On the level of carotid bifurcation, rheological properties are important to evaluate the oxygen transport between the blood and artery wall tissue (oxygen diffusion in the artery wall). Differences in the blood flow pattern can lead to changes in oxygen tension and oxygen wall flux (Tada, 2010). It is important to notice that in urgent clinical situations, such as stroke, traumatic brain injury, or acute coronary syndromes, high-concentration oxygen therapy is considered an important interventional procedure. Due to the vasoconstriction property of hyperoxic blood on cerebral blood vessels and coronary arteries, and combined with the observation that hyperoxic blood exhibits higher viscosity (our findings), it is clear that we need further studies to address the safety of this conventional clinical approach. Also, blood hypoxia is quite commonly observed in physiological conditions (local perfusion of skeletal muscles during physical activity) or under pathological conditions (ischemia after stroke or acute myocardial infarction).

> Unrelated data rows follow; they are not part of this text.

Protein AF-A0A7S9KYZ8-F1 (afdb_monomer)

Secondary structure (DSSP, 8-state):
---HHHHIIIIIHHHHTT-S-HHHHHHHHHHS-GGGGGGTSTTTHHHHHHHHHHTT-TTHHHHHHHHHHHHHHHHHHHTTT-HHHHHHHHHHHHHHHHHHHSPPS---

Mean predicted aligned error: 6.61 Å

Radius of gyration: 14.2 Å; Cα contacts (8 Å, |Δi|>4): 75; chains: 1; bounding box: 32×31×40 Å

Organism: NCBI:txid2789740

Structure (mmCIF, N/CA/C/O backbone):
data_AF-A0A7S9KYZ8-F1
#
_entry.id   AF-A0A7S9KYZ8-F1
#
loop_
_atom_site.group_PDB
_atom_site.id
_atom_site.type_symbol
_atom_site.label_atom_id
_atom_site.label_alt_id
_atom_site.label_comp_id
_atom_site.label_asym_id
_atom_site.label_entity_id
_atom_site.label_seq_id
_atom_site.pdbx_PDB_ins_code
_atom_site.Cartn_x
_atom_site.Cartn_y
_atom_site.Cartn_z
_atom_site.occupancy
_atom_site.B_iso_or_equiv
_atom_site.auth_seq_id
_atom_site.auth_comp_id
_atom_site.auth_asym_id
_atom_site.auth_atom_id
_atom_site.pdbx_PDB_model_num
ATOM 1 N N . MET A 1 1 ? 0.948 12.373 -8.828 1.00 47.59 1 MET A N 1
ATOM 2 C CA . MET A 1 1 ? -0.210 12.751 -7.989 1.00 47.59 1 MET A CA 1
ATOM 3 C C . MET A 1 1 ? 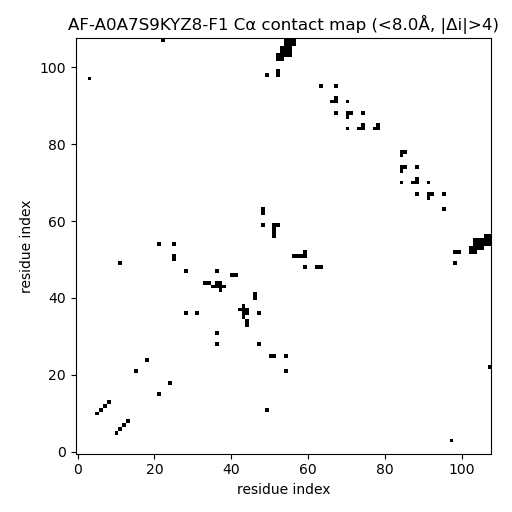0.402 13.505 -6.820 1.00 47.59 1 MET A C 1
ATOM 5 O O . MET A 1 1 ? 1.108 12.876 -6.055 1.00 47.59 1 MET A O 1
ATOM 9 N N . ASN A 1 2 ? 0.322 14.841 -6.801 1.00 45.88 2 ASN A N 1
ATOM 10 C CA . ASN A 1 2 ? 1.277 15.686 -6.053 1.00 45.88 2 ASN A CA 1
ATOM 11 C C . ASN A 1 2 ? 0.751 16.262 -4.731 1.00 45.88 2 ASN A C 1
ATOM 13 O O . ASN A 1 2 ? 1.470 17.045 -4.114 1.00 45.88 2 ASN A O 1
ATOM 17 N N . ASP A 1 3 ? -0.456 15.907 -4.290 1.00 56.31 3 ASP A N 1
ATOM 18 C CA . ASP A 1 3 ? -0.980 16.412 -3.023 1.00 56.31 3 ASP A CA 1
ATOM 19 C C . ASP A 1 3 ? -1.339 15.260 -2.082 1.00 56.31 3 ASP A C 1
ATOM 21 O O . ASP A 1 3 ? -2.190 14.414 -2.363 1.00 56.31 3 ASP A O 1
ATOM 25 N N . LEU A 1 4 ? -0.614 15.218 -0.967 1.00 51.97 4 LEU A N 1
ATOM 26 C CA . LEU A 1 4 ? -0.770 14.261 0.119 1.00 51.97 4 LEU A CA 1
ATOM 27 C C . LEU A 1 4 ? -2.179 14.333 0.717 1.00 51.97 4 LEU A C 1
ATOM 29 O O . LEU A 1 4 ? -2.772 13.301 1.033 1.00 51.97 4 LEU A O 1
ATOM 33 N N . ASN A 1 5 ? -2.724 15.546 0.808 1.00 56.31 5 ASN A N 1
ATOM 34 C CA . ASN A 1 5 ? -4.083 15.764 1.280 1.00 56.31 5 ASN A CA 1
ATOM 35 C C . ASN A 1 5 ? -5.099 15.195 0.291 1.00 56.31 5 ASN A C 1
ATOM 37 O O . ASN A 1 5 ? -6.081 14.601 0.720 1.00 56.31 5 ASN A O 1
ATOM 41 N N . ASP A 1 6 ? -4.840 15.278 -1.017 1.00 63.09 6 ASP A N 1
ATOM 42 C CA . ASP A 1 6 ? -5.745 14.697 -2.008 1.00 63.09 6 ASP A CA 1
ATOM 43 C C . ASP A 1 6 ? -5.781 13.172 -1.924 1.00 63.09 6 ASP A C 1
ATOM 45 O O . ASP A 1 6 ? -6.847 12.589 -2.086 1.00 63.09 6 ASP A O 1
ATOM 49 N N . TYR A 1 7 ? -4.660 12.498 -1.664 1.00 62.97 7 TYR A N 1
ATOM 50 C CA . TYR A 1 7 ? -4.685 11.040 -1.526 1.00 62.97 7 TYR A CA 1
ATOM 51 C C . TYR A 1 7 ? -5.388 10.602 -0.236 1.00 62.97 7 TYR A C 1
ATOM 53 O O . TYR A 1 7 ? -6.229 9.701 -0.259 1.00 62.97 7 TYR A O 1
ATOM 61 N N . VAL A 1 8 ? -5.090 11.259 0.889 1.00 59.94 8 VAL A N 1
ATOM 62 C CA . VAL A 1 8 ? -5.741 10.945 2.166 1.00 59.94 8 VAL A CA 1
ATOM 63 C C . VAL A 1 8 ? -7.242 11.233 2.087 1.00 59.94 8 VAL A C 1
ATOM 65 O O . VAL A 1 8 ? -8.031 10.336 2.366 1.00 59.94 8 VAL A O 1
ATOM 68 N N . HIS A 1 9 ? -7.648 12.411 1.614 1.00 64.62 9 HIS A N 1
ATOM 69 C CA . HIS A 1 9 ? -9.059 12.801 1.566 1.00 64.62 9 HIS A CA 1
ATOM 70 C C . HIS A 1 9 ? -9.858 12.123 0.450 1.00 64.62 9 HIS A C 1
ATOM 72 O O . HIS A 1 9 ? -11.025 11.803 0.648 1.00 64.62 9 HIS A O 1
ATOM 78 N N . ASN A 1 10 ? -9.272 11.882 -0.729 1.00 64.94 10 ASN A N 1
ATOM 79 C CA . ASN A 1 10 ? -10.036 11.328 -1.855 1.00 64.94 10 ASN A CA 1
ATOM 80 C C . ASN A 1 10 ? -9.939 9.802 -1.972 1.00 64.94 10 ASN A C 1
ATOM 82 O O . ASN A 1 10 ? -10.793 9.198 -2.622 1.00 64.94 10 ASN A O 1
ATOM 86 N N . VAL A 1 11 ? -8.919 9.168 -1.379 1.00 64.12 11 VAL A N 1
ATOM 87 C CA . VAL A 1 11 ? -8.689 7.718 -1.517 1.00 64.12 11 VAL A CA 1
ATOM 88 C C . VAL A 1 11 ? -8.763 7.007 -0.170 1.00 64.12 11 VAL A C 1
ATOM 90 O O . VAL A 1 11 ? -9.522 6.047 -0.036 1.00 64.12 11 VAL A O 1
ATOM 93 N N . ALA A 1 12 ? -8.016 7.471 0.834 1.00 65.38 12 ALA A N 1
ATOM 94 C CA . ALA A 1 12 ? -7.934 6.782 2.119 1.00 65.38 12 ALA A CA 1
ATOM 95 C C . ALA A 1 12 ? -9.201 6.969 2.973 1.00 65.38 12 ALA A C 1
ATOM 97 O O . ALA A 1 12 ? -9.817 5.985 3.375 1.00 65.38 12 ALA A O 1
ATOM 98 N N . GLU A 1 13 ? -9.638 8.203 3.221 1.00 66.50 13 GLU A N 1
ATOM 99 C CA . GLU A 1 13 ? -10.816 8.500 4.048 1.00 66.50 13 GLU A CA 1
ATOM 100 C C . GLU A 1 13 ? -12.101 7.830 3.528 1.00 66.50 13 GLU A C 1
ATOM 102 O O . GLU A 1 13 ? -12.723 7.100 4.305 1.00 66.50 13 GLU A O 1
ATOM 107 N N . PRO A 1 14 ? -12.470 7.914 2.231 1.00 68.88 14 PRO A N 1
ATOM 108 C CA . PRO A 1 14 ? -13.684 7.270 1.724 1.00 68.88 14 PRO A CA 1
ATOM 109 C C . PRO A 1 14 ? -13.613 5.741 1.766 1.00 68.88 14 PRO A C 1
ATOM 111 O O . PRO A 1 14 ? -14.643 5.059 1.727 1.00 68.88 14 PRO A O 1
ATOM 114 N N . PHE A 1 15 ? -12.399 5.182 1.793 1.00 68.44 15 PHE A N 1
ATOM 115 C CA . PHE A 1 15 ? -12.196 3.764 2.031 1.00 68.44 15 PHE A CA 1
ATOM 116 C C . PHE A 1 15 ? -12.530 3.419 3.488 1.00 68.44 15 PHE A C 1
ATOM 118 O O . PHE A 1 15 ? -13.326 2.511 3.709 1.00 68.44 15 PHE A O 1
ATOM 125 N N . PHE A 1 16 ? -12.006 4.165 4.464 1.00 68.88 16 PHE A N 1
ATOM 126 C CA . PHE A 1 16 ? -12.240 3.918 5.892 1.00 68.88 16 PHE A CA 1
ATOM 127 C C . PHE A 1 16 ? -13.665 4.232 6.358 1.00 68.88 16 PHE A C 1
ATOM 129 O O . PHE A 1 16 ? -14.204 3.475 7.160 1.00 68.88 16 PHE A O 1
ATOM 136 N N . GLU A 1 17 ? -14.317 5.264 5.818 1.00 68.38 17 GLU A N 1
ATOM 137 C CA . GLU A 1 17 ? -15.709 5.619 6.147 1.00 68.38 17 GLU A CA 1
ATOM 138 C C . GLU A 1 17 ? -16.711 4.489 5.859 1.00 68.38 17 GLU A C 1
ATOM 140 O O . GLU A 1 17 ? -17.771 4.408 6.480 1.00 68.38 17 GLU A O 1
ATOM 145 N N . LYS A 1 18 ? -16.379 3.584 4.930 1.00 67.81 18 LYS A N 1
ATOM 146 C CA . LYS A 1 18 ? -17.218 2.426 4.589 1.00 67.81 18 LYS A CA 1
ATOM 147 C C . LYS A 1 18 ? -17.102 1.278 5.590 1.00 67.81 18 LYS A C 1
ATOM 149 O O . LYS A 1 18 ? -17.917 0.357 5.541 1.00 67.81 18 LYS A O 1
ATOM 154 N N . TRP A 1 19 ? -16.119 1.315 6.486 1.00 66.94 19 TRP A N 1
ATOM 155 C CA . TRP A 1 19 ? -15.870 0.257 7.457 1.00 66.94 19 TRP A CA 1
ATOM 156 C C . TRP A 1 19 ? -16.233 0.721 8.863 1.00 66.94 19 TRP A C 1
ATOM 158 O O . TRP A 1 19 ? -15.612 1.610 9.434 1.00 66.94 19 TRP A O 1
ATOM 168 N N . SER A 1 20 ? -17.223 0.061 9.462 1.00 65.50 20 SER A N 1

Although oxygen concentration affects the rheological properties of blood, these changes do not, however, appear to have a strong impact on the hemodynamic environment in the carotid bifurcation. Among the cases considered, the most notable effect was found when the blood sample of volunteer B was oxygen depleted by nitrogen saturation (Case B-N). Figures 10 and 11 show an increase in the wall area exposed to low WSS and high OSI, respectively, resulting from oxygen depletion in the blood sample. An increase in the flow reversal region is noted in Fig. 12.

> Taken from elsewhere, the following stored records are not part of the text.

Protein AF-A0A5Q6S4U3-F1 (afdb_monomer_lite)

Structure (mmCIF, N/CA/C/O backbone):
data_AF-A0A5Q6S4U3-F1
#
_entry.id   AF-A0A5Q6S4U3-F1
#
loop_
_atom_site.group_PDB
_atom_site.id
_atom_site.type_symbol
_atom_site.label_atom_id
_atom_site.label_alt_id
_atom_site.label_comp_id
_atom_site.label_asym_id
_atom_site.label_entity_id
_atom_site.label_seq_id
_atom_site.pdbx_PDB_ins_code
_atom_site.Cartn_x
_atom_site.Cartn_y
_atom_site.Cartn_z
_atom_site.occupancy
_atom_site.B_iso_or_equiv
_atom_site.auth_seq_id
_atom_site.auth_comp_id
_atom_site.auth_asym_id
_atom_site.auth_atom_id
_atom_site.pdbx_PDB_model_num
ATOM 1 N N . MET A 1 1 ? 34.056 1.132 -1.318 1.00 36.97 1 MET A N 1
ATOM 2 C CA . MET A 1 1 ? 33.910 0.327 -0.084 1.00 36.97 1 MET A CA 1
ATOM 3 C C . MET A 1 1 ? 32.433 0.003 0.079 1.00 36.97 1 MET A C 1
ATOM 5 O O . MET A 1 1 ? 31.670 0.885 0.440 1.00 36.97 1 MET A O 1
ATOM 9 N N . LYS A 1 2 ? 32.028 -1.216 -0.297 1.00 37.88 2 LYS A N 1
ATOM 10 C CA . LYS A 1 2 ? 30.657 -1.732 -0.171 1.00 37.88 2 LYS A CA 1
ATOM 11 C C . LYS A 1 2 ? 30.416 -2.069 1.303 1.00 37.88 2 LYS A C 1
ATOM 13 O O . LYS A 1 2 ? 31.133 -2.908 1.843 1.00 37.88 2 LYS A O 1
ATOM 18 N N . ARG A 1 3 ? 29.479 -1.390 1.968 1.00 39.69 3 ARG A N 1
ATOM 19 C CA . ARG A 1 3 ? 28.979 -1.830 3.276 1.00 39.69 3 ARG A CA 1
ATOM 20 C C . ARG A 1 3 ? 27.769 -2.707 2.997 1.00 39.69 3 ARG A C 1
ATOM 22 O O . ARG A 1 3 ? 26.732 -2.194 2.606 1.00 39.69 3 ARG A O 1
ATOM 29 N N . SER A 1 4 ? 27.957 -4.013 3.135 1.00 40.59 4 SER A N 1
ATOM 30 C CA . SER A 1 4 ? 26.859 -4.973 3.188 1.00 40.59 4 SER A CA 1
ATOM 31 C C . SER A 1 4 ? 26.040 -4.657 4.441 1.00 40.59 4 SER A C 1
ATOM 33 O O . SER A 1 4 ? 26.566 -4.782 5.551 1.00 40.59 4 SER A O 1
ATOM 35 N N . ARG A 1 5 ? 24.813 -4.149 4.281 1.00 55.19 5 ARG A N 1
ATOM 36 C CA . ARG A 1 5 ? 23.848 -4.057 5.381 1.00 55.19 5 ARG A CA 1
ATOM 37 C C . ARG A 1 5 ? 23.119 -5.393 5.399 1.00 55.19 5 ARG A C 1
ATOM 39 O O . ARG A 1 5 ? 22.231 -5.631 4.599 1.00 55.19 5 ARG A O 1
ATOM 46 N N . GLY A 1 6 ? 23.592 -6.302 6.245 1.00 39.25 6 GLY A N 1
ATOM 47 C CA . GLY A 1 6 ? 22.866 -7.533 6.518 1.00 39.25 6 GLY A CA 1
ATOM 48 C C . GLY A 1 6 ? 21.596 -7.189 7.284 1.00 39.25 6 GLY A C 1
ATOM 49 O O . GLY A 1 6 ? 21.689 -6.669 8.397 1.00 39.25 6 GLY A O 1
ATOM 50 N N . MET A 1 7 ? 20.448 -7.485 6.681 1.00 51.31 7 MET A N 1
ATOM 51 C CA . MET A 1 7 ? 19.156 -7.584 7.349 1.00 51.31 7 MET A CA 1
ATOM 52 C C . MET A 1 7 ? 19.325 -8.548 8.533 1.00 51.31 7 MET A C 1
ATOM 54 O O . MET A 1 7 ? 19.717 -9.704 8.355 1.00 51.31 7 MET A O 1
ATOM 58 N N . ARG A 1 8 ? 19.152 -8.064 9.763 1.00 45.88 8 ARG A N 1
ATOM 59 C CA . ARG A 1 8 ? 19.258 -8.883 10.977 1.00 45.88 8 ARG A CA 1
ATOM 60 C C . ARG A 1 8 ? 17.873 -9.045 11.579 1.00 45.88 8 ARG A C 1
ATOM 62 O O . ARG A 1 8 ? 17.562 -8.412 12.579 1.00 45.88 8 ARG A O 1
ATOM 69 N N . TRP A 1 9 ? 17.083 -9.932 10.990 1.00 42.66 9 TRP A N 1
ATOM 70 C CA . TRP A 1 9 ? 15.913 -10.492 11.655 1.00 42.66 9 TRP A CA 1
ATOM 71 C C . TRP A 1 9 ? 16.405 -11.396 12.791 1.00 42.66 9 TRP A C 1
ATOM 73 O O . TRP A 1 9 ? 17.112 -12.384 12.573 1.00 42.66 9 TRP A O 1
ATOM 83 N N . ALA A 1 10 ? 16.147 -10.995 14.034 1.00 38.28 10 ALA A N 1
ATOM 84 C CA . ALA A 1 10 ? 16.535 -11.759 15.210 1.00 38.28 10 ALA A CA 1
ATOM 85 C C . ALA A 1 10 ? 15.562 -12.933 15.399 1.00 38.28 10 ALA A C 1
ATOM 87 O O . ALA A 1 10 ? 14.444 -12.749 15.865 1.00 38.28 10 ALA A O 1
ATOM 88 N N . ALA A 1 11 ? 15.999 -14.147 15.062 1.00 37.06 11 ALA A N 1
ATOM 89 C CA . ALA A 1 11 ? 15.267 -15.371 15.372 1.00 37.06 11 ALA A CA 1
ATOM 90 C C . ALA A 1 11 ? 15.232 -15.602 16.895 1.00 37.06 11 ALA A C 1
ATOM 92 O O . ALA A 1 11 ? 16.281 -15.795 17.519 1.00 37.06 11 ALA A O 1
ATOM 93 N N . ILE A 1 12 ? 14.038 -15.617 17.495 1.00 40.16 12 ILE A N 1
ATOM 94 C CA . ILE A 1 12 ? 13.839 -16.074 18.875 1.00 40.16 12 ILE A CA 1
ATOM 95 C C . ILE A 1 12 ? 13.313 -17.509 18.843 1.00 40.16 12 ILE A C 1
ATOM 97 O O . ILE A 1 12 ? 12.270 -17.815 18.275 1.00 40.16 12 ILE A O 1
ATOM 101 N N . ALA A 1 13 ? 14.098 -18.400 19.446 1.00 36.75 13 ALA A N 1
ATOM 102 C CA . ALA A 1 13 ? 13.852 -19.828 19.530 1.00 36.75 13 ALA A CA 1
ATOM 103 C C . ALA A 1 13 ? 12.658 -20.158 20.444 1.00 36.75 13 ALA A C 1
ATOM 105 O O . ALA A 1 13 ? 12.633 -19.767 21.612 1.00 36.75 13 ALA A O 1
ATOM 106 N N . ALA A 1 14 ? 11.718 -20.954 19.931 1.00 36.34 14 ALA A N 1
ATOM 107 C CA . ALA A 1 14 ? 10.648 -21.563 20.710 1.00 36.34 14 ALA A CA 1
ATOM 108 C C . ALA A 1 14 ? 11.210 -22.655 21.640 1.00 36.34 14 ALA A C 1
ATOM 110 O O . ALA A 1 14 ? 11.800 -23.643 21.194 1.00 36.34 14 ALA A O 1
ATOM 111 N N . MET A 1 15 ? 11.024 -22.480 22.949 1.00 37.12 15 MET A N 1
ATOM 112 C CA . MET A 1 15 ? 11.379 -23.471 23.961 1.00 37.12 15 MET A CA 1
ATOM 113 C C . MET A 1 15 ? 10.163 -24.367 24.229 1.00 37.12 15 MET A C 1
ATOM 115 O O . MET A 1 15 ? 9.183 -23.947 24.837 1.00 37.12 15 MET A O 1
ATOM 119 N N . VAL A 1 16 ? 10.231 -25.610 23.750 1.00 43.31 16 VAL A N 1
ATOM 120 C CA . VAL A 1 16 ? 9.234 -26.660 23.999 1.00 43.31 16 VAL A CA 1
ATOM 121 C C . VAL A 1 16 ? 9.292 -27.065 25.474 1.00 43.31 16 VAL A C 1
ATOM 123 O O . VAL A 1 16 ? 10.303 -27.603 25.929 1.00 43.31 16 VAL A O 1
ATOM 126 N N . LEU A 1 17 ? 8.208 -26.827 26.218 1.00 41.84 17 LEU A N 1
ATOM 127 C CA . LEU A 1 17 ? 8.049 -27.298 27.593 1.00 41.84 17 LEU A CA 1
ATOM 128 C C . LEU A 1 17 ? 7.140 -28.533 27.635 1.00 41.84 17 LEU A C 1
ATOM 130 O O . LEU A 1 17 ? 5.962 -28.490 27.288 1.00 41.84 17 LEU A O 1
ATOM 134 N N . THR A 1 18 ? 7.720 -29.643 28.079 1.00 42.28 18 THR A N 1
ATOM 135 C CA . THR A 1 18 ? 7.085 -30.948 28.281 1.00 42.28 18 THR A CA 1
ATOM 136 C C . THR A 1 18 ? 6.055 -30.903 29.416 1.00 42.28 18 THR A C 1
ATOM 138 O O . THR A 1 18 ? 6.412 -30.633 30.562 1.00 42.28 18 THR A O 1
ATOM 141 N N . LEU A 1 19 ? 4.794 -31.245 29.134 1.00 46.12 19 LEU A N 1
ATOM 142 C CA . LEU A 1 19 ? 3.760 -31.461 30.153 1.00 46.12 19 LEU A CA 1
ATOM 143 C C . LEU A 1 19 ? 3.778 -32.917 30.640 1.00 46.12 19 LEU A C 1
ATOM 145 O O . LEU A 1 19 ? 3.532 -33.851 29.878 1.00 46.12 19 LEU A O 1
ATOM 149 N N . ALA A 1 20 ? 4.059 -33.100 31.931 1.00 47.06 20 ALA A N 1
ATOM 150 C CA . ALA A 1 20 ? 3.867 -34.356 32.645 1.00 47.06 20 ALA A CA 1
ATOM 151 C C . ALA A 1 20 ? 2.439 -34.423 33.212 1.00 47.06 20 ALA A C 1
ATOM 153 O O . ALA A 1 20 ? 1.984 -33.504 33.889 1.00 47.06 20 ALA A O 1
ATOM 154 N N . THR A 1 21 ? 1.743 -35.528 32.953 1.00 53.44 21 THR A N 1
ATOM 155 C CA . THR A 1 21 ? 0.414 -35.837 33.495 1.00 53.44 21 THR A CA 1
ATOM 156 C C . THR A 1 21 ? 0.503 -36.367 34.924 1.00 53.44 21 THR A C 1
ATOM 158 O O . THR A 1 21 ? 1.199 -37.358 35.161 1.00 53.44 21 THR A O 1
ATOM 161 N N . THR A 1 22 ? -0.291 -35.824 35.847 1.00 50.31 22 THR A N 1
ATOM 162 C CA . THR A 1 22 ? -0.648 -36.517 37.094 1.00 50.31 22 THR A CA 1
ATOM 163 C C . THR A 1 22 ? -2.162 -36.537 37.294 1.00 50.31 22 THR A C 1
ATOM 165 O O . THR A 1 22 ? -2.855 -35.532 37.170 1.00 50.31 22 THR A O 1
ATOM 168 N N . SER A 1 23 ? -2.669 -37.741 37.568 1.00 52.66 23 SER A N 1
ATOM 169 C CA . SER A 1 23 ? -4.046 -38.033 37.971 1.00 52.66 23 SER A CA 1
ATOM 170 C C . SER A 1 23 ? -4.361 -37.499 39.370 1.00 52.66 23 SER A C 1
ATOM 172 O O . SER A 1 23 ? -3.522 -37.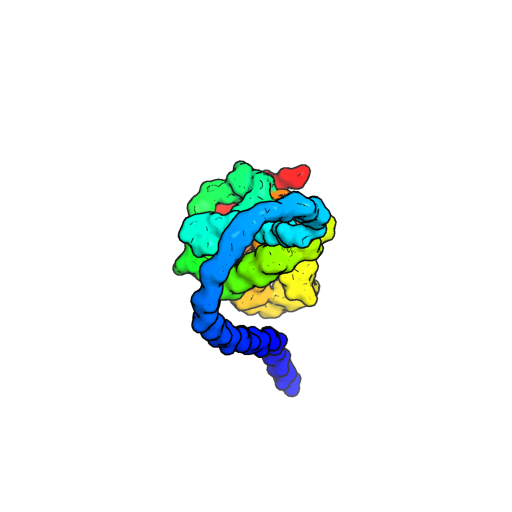592 40.264 1.00 52.66 23 SER A O 1
ATOM 174 N N . GLY A 1 24 ? -5.611 -37.083 39.585 1.00 41.56 24 GLY A N 1
ATOM 175 C CA . GLY A 1 24 ? -6.185 -36.886 40.918 1.00 41.56 24 GLY A CA 1
ATOM 176 C C . GLY A 1 24 ? -7.692 -36.614 40.871 1.00 41.56 24 GLY A C 1
ATOM 177 O O . GLY A 1 24 ? -8.107 -35.546 40.441 1.00 41.56 24 GLY A O 1
ATOM 178 N N . CYS A 1 25 ? -8.501 -37.588 41.303 1.00 48.09 25 CYS A N 1
ATOM 179 C CA . CYS A 1 25 ? -9.935 -37.444 41.594 1.00 48.09 25 CYS A CA 1
ATOM 180 C C . CYS A 1 25 ? -10.172 -36.611 42.867 1.00 48.09 25 CYS A C 1
ATOM 182 O O . CYS A 1 25 ? -9.453 -36.806 43.846 1.00 48.09 25 CYS A O 1
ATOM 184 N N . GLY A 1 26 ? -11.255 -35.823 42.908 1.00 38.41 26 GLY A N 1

The results in the idealized axisymmetric stenosis model indicate that there is an effect on the velocity field due to changes in the rheological properties of blood which is most notable between Case B-O and Case B-N. The reduction in the WSS in Case B-N as compared to the oxygen-saturated state (Case B-O) can be explained by the associated significant reduction in the characteristic viscosity shown in Table 2. It is also interesting to note the increase in the size of the post-stenotic recirculation region due to the oxygen depletion shown in Figs. 8 and 9.